On 2022-04-12 10:30, gah4 wrote:
> On Monday, April 11, 2022 at 11:42:00 PM UTC-7, Johnny Billquist wrote:
> 
> (snip, I wrote)
>>> Disk files on Unix-like systems and DOS/Windows are just a string of bytes.
>>> Any block structure is hidden by the OS disk cache.
> 
>> Well, it's not hidden by the OS disk cache in Unix. It's hidden by the
>> device driver framework. That's where the block and character devices is
>> about.
> 
> If you do a read() system call on a disk file, it either fills the buffer or
> writes the bytes left in the file. There used to be a rule that you should
> never use the block disk device.  That restriction might be gone, but I
> am not sure what happens if you do use it.  When I do write raw disk
> devices, I use the character device.

If you do a read on the raw disk, you'll be getting the blocks. You can 
only start your operation at a block boundary. Depending on the 
hardware, you might be able to not read/write a full block, though. But 
in that case, the rest will be padded by something, and not left untouched.

Almost no program would/should ever need to do this, but it works fine. 
And obviously, programs like disklabel/mkfs/newfs/fsck and the like 
needs to access the disks this way.

The block device is in a way inadvisable to use because the data will be 
sitting in OS buffers until sync. And if you just reboot, that data 
might be lost then. Remember to sync three times. :-)

So tools that directly want to manipulate the file system are not so 
great to use the block device for, since the data is not necessarily on 
disk after your write. Also, if it is a mounted file system, Unix copies 
and caches data, which aren't synced to your block access. Doubly bad if 
you try to manipulated a mounted file system, because that will be 
overwritten again by the OS syncing back it's cached data.

So it's not a real restriction to not use the block device when writing 
to a disk, but it just creates extra headaches and potential surprises. 
But if you want to treat the whole disk as a stream of bytes, you have 
to go this way.

>>> On the other hand, tapes on Unix, and I believe DOS/Windows do have a block
>>> structure. In some cases, it is necessary to preserve that in order to
>>> properly read them. There are virtual tape formats that convert a tape of
>>> blocks into a stream with block marks included, and others to reverse it.
> 
>> Actually, in Unix, tapes are the same story as disks. However, no sane
>> person ever cared to use the character device for tapes, since (as you
>> observe), with tapes there are additional reasons why you want to know,
>> and preserve block information. The character device hides this from you.
>   
> All the Unix tape work I ever did was with the character device.
> Maybe 20 years ago, we did it with tar, where you tell tar the blocking
> factor that you want, and it writes blocks of that size to tape.

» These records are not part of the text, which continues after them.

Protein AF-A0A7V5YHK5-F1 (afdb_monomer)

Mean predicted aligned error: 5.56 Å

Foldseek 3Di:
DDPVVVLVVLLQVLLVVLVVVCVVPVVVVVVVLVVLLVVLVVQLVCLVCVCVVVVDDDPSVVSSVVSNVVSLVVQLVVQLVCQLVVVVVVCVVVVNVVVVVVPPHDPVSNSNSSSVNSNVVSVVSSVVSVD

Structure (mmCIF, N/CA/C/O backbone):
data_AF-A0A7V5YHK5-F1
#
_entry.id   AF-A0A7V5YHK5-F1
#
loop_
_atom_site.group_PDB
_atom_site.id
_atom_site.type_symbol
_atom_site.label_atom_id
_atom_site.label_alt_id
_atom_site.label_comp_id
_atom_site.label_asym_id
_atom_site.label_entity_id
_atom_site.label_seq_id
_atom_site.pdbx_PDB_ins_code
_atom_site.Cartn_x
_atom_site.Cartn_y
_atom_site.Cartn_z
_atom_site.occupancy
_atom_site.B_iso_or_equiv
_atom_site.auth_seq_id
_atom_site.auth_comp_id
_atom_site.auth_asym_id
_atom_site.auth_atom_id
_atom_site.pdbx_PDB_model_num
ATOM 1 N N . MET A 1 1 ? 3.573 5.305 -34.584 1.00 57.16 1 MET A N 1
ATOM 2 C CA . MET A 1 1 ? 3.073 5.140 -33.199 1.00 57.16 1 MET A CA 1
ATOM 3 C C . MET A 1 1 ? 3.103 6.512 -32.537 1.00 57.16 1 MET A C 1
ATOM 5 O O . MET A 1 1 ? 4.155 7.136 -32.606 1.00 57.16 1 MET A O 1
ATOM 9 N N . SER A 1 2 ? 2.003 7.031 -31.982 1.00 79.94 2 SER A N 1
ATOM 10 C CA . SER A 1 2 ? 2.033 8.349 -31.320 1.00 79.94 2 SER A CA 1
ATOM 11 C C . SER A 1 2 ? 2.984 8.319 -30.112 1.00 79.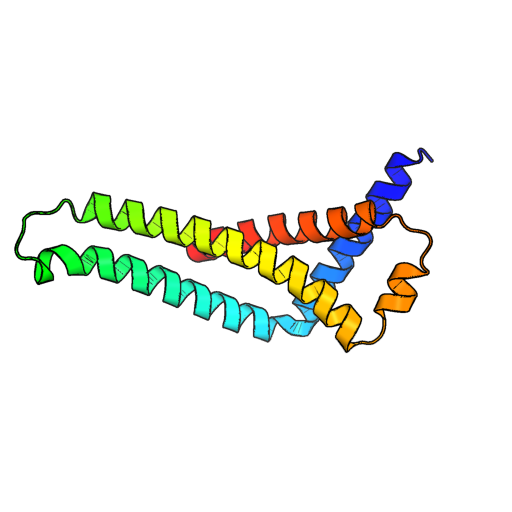94 2 SER A C 1
ATOM 13 O O . SER A 1 2 ? 3.086 7.296 -29.432 1.00 79.94 2 SER A O 1
ATOM 15 N N . ALA A 1 3 ? 3.704 9.417 -29.852 1.00 78.31 3 ALA A N 1
ATOM 16 C CA . ALA A 1 3 ? 4.670 9.508 -28.748 1.00 78.31 3 ALA A CA 1
ATOM 17 C C . ALA A 1 3 ? 4.038 9.146 -27.388 1.00 78.31 3 ALA A C 1
ATOM 19 O O . ALA A 1 3 ? 4.638 8.425 -26.596 1.00 78.31 3 ALA A O 1
ATOM 20 N N . ILE A 1 4 ? 2.776 9.537 -27.194 1.00 79.94 4 ILE A N 1
ATOM 21 C CA . ILE A 1 4 ? 1.955 9.239 -26.013 1.00 79.94 4 ILE A CA 1
ATOM 22 C C . ILE A 1 4 ? 1.764 7.729 -25.817 1.00 79.94 4 ILE A C 1
ATOM 24 O O . ILE A 1 4 ? 1.934 7.217 -24.714 1.00 79.94 4 ILE A O 1
ATOM 28 N N . MET A 1 5 ? 1.468 6.983 -26.887 1.00 82.50 5 MET A N 1
ATOM 29 C CA . MET A 1 5 ? 1.260 5.532 -26.799 1.00 82.50 5 MET A CA 1
ATOM 30 C C . MET A 1 5 ? 2.544 4.796 -26.390 1.00 82.50 5 MET A C 1
ATOM 32 O O . MET A 1 5 ? 2.488 3.769 -25.714 1.00 82.50 5 MET A O 1
ATOM 36 N N . ARG A 1 6 ? 3.711 5.315 -26.797 1.00 83.69 6 ARG A N 1
ATOM 37 C CA . ARG A 1 6 ? 5.013 4.776 -26.385 1.00 83.69 6 ARG A CA 1
ATOM 38 C C . ARG A 1 6 ? 5.254 5.019 -24.897 1.00 83.69 6 ARG A C 1
ATOM 40 O O . ARG A 1 6 ? 5.602 4.077 -24.197 1.00 83.69 6 ARG A O 1
ATOM 47 N N . GLU A 1 7 ? 5.016 6.235 -24.414 1.00 82.94 7 GLU A N 1
ATOM 48 C CA . GLU A 1 7 ? 5.194 6.561 -22.994 1.00 82.94 7 GLU A CA 1
ATOM 49 C C . GLU A 1 7 ? 4.227 5.799 -22.086 1.00 82.94 7 GLU A C 1
ATOM 51 O O . GLU A 1 7 ? 4.646 5.299 -21.047 1.00 82.94 7 GLU A O 1
ATOM 56 N N . MET A 1 8 ? 2.970 5.614 -22.498 1.00 83.06 8 MET A N 1
ATOM 57 C CA . MET A 1 8 ? 2.020 4.785 -21.749 1.00 83.06 8 MET A CA 1
ATOM 58 C C . MET A 1 8 ? 2.476 3.328 -21.634 1.00 83.06 8 MET A C 1
ATOM 60 O O . MET A 1 8 ? 2.373 2.734 -20.563 1.00 83.06 8 MET A O 1
ATOM 64 N N . ARG A 1 9 ? 3.007 2.742 -22.716 1.00 86.00 9 ARG A N 1
ATOM 65 C CA . ARG A 1 9 ? 3.562 1.378 -22.678 1.00 86.00 9 ARG A CA 1
ATOM 66 C C . ARG A 1 9 ? 4.783 1.291 -21.769 1.00 86.00 9 ARG A C 1
ATOM 68 O O . ARG A 1 9 ? 4.896 0.339 -21.005 1.00 86.00 9 ARG A O 1
ATOM 75 N N . SER A 1 10 ? 5.661 2.292 -21.814 1.00 84.12 10 SER A N 1
ATOM 76 C CA . SER A 1 10 ? 6.804 2.379 -20.904 1.00 84.12 10 SER A CA 1
ATOM 77 C C . SER A 1 10 ? 6.362 2.502 -19.442 1.00 84.12 10 SER A C 1
ATOM 79 O O . SER A 1 10 ? 6.901 1.799 -18.596 1.00 84.12 10 SER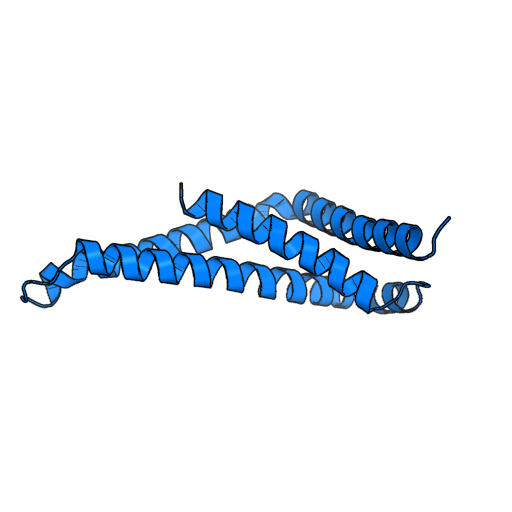 A O 1
ATOM 81 N N . ALA A 1 11 ? 5.354 3.326 -19.137 1.00 85.31 11 ALA A N 1
ATOM 82 C CA . ALA A 1 11 ? 4.787 3.438 -17.790 1.00 85.31 11 ALA A CA 1
ATOM 83 C C . ALA A 1 11 ? 4.190 2.104 -17.311 1.00 85.31 11 ALA A C 1
ATOM 85 O O . ALA A 1 11 ? 4.415 1.697 -16.172 1.00 85.31 11 ALA A O 1
ATOM 86 N N . TYR A 1 12 ? 3.483 1.392 -18.192 1.00 88.25 12 TYR A N 1
ATOM 87 C CA . TYR A 1 12 ? 2.921 0.078 -17.883 1.00 88.25 12 TYR A CA 1
ATOM 88 C C . TYR A 1 12 ? 3.999 -0.975 -17.585 1.00 88.25 12 TYR A C 1
ATOM 90 O O . TYR A 1 12 ? 3.830 -1.772 -16.668 1.00 88.25 12 TYR A O 1
ATOM 98 N N . ALA A 1 13 ? 5.139 -0.943 -18.281 1.00 88.19 13 ALA A N 1
ATOM 99 C CA . ALA A 1 13 ? 6.252 -1.849 -17.988 1.00 88.19 13 ALA A CA 1
ATOM 100 C C . ALA A 1 13 ? 6.772 -1.686 -16.543 1.00 88.19 13 ALA A C 1
ATOM 102 O O . ALA A 1 13 ? 7.120 -2.670 -15.889 1.00 88.19 13 ALA A O 1
ATOM 103 N N . PHE A 1 14 ? 6.765 -0.461 -16.003 1.00 86.62 14 PHE A N 1
ATOM 104 C CA . PHE A 1 14 ? 7.102 -0.229 -14.596 1.00 86.62 14 PHE A CA 1
ATOM 105 C C . PHE A 1 14 ? 6.033 -0.768 -13.637 1.00 86.62 14 PHE A C 1
ATOM 107 O O . PHE A 1 14 ? 6.381 -1.282 -12.575 1.00 86.62 14 PHE A O 1
ATOM 114 N N . VAL A 1 15 ? 4.748 -0.717 -14.003 1.00 89.75 15 VAL A N 1
ATOM 115 C CA . VAL A 1 15 ? 3.670 -1.358 -13.225 1.00 89.75 15 VAL A CA 1
ATOM 116 C C . VAL A 1 15 ? 3.888 -2.870 -13.162 1.00 89.75 15 VAL A C 1
ATOM 118 O O . VAL A 1 15 ? 3.878 -3.454 -12.080 1.00 89.75 15 VAL A O 1
ATOM 121 N N . GLU A 1 16 ? 4.137 -3.506 -14.306 1.00 90.00 16 GLU A N 1
ATOM 122 C CA . GLU A 1 16 ? 4.360 -4.953 -14.392 1.00 90.00 16 GLU A CA 1
ATOM 123 C C . GLU A 1 16 ? 5.584 -5.396 -13.581 1.00 90.00 16 GLU A C 1
ATOM 125 O O . GLU A 1 16 ? 5.529 -6.387 -12.847 1.00 90.00 16 GLU A O 1
ATOM 130 N N . ARG A 1 17 ? 6.671 -4.621 -13.639 1.00 89.12 17 ARG A N 1
ATOM 131 C CA . ARG A 1 17 ? 7.851 -4.840 -12.798 1.00 89.12 17 ARG A CA 1
ATOM 132 C C . ARG A 1 17 ? 7.489 -4.866 -11.311 1.00 89.12 17 ARG A C 1
ATOM 134 O O . ARG A 1 17 ? 7.908 -5.785 -10.610 1.00 89.12 17 ARG A O 1
ATOM 141 N N . ASN A 1 18 ? 6.712 -3.894 -10.835 1.00 88.44 18 ASN A N 1
ATOM 142 C CA . ASN A 1 18 ? 6.312 -3.829 -9.429 1.00 88.44 18 ASN A CA 1
ATOM 143 C C . ASN A 1 18 ? 5.407 -5.008 -9.027 1.00 88.44 18 ASN A C 1
ATOM 145 O O . ASN A 1 18 ? 5.591 -5.595 -7.962 1.00 88.44 18 ASN A O 1
ATOM 149 N N . ILE A 1 19 ? 4.501 -5.442 -9.909 1.00 88.62 19 ILE A N 1
ATOM 150 C CA . ILE A 1 19 ? 3.697 -6.657 -9.690 1.00 88.62 19 ILE A CA 1
ATOM 151 C C . ILE A 1 19 ? 4.599 -7.890 -9.530 1.00 88.62 19 ILE A C 1
ATOM 153 O O . ILE A 1 19 ? 4.354 -8.739 -8.670 1.00 88.62 19 ILE A O 1
ATOM 157 N N . ASN A 1 20 ? 5.647 -8.007 -10.344 1.00 90.94 20 ASN A N 1
ATOM 158 C CA . ASN A 1 20 ? 6.581 -9.128 -10.257 1.00 90.94 20 ASN A CA 1
ATOM 159 C C . ASN A 1 20 ? 7.430 -9.089 -8.976 1.00 90.94 20 ASN A C 1
ATOM 161 O O . ASN A 1 20 ? 7.713 -10.150 -8.418 1.00 90.94 20 ASN A O 1
ATOM 165 N N . LEU A 1 21 ? 7.774 -7.901 -8.466 1.00 88.00 21 LEU A N 1
ATOM 166 C CA . LEU A 1 21 ? 8.428 -7.756 -7.160 1.00 88.00 21 LEU A CA 1
ATOM 167 C C . LEU A 1 21 ? 7.524 -8.234 -6.019 1.00 88.00 21 LEU A C 1
ATOM 169 O O . LEU A 1 21 ? 7.970 -9.041 -5.204 1.00 88.00 21 LEU A O 1
ATOM 173 N N . ILE A 1 22 ? 6.245 -7.846 -6.022 1.00 87.88 22 ILE A N 1
ATOM 174 C CA . ILE A 1 22 ? 5.267 -8.353 -5.047 1.00 87.88 22 ILE A CA 1
ATOM 175 C C . ILE A 1 22 ? 5.158 -9.875 -5.113 1.00 87.88 22 ILE A C 1
ATOM 177 O O . ILE A 1 22 ? 5.187 -10.544 -4.085 1.00 87.88 22 ILE A O 1
ATOM 181 N N . LYS A 1 23 ? 5.068 -10.458 -6.314 1.00 89.12 23 LYS A N 1
ATOM 182 C CA . LYS A 1 23 ? 5.007 -11.923 -6.464 1.00 89.12 23 LYS A CA 1
ATOM 183 C C . LYS A 1 23 ? 6.251 -12.607 -5.898 1.00 89.12 23 LYS A C 1
ATOM 185 O O . LYS A 1 23 ? 6.141 -13.670 -5.291 1.00 89.12 23 LYS A O 1
ATOM 190 N N . ARG A 1 24 ? 7.427 -12.001 -6.085 1.00 91.88 24 ARG A N 1
ATOM 191 C CA . ARG A 1 24 ? 8.699 -12.510 -5.558 1.00 91.88 24 ARG A CA 1
ATOM 192 C C . ARG A 1 24 ? 8.754 -12.440 -4.029 1.00 91.88 24 ARG A C 1
ATOM 194 O O . ARG A 1 24 ? 9.238 -13.385 -3.413 1.00 91.88 24 ARG A O 1
ATOM 201 N N . TYR A 1 25 ? 8.240 -11.368 -3.428 1.00 89.56 25 TYR A N 1
ATOM 202 C CA . TYR A 1 25 ? 8.303 -11.108 -1.984 1.00 89.56 25 TYR A CA 1
ATOM 203 C C . TYR A 1 25 ? 6.936 -11.161 -1.285 1.00 89.56 25 TYR A C 1
ATOM 205 O O . TYR A 1 25 ? 6.717 -10.499 -0.275 1.00 89.56 25 TYR A O 1
ATOM 213 N N . TRP A 1 26 ? 6.027 -12.005 -1.773 1.00 90.12 26 TRP A N 1
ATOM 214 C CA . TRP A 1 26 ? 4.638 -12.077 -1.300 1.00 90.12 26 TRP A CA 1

So I swapped character and block then. Yes, you use the character device 
to get the raw access to the tape. And you want that. But there is also 
the block device for tapes, where you just treat a tape like a stream of 
bytes. I bet you never used it. Almost noone have, because you don't 
actually want that.
What happens there is that Unix internally blocks this up to 1024 byte 
blocks that it reads/writes to the tape for you. Just like with a 
disk... No indication about block size. No handling of tape marks. It's 
all hidden away from you.

> The Unix read() system call on a tape character device returns one tape
> block, and the length of that block.  On 9-track reel tape drives that I know,
> you can write any block length you want, with the drive writing the block,
> and an inter-block gap to the tape.  Some other tape systems only allow
> for fixed sized blocks.

Right. When you use the character device. Now try the block device. 
:evil grin:.

> More recently, I was working with Ultrium (LTO) drives, which have two
> modes.  In one mode, the drive writes fixed length (usually 512 byte)
> blocks, the other looks more like 9-track drives.  Though in the case
> of LTO all the blocking is virtual. Having the drive in the wrong mode
> confuses programs like tar.

Yeah... That would also mean you could have two layers blocking your 
data, if you aren't careful. Quite a mess.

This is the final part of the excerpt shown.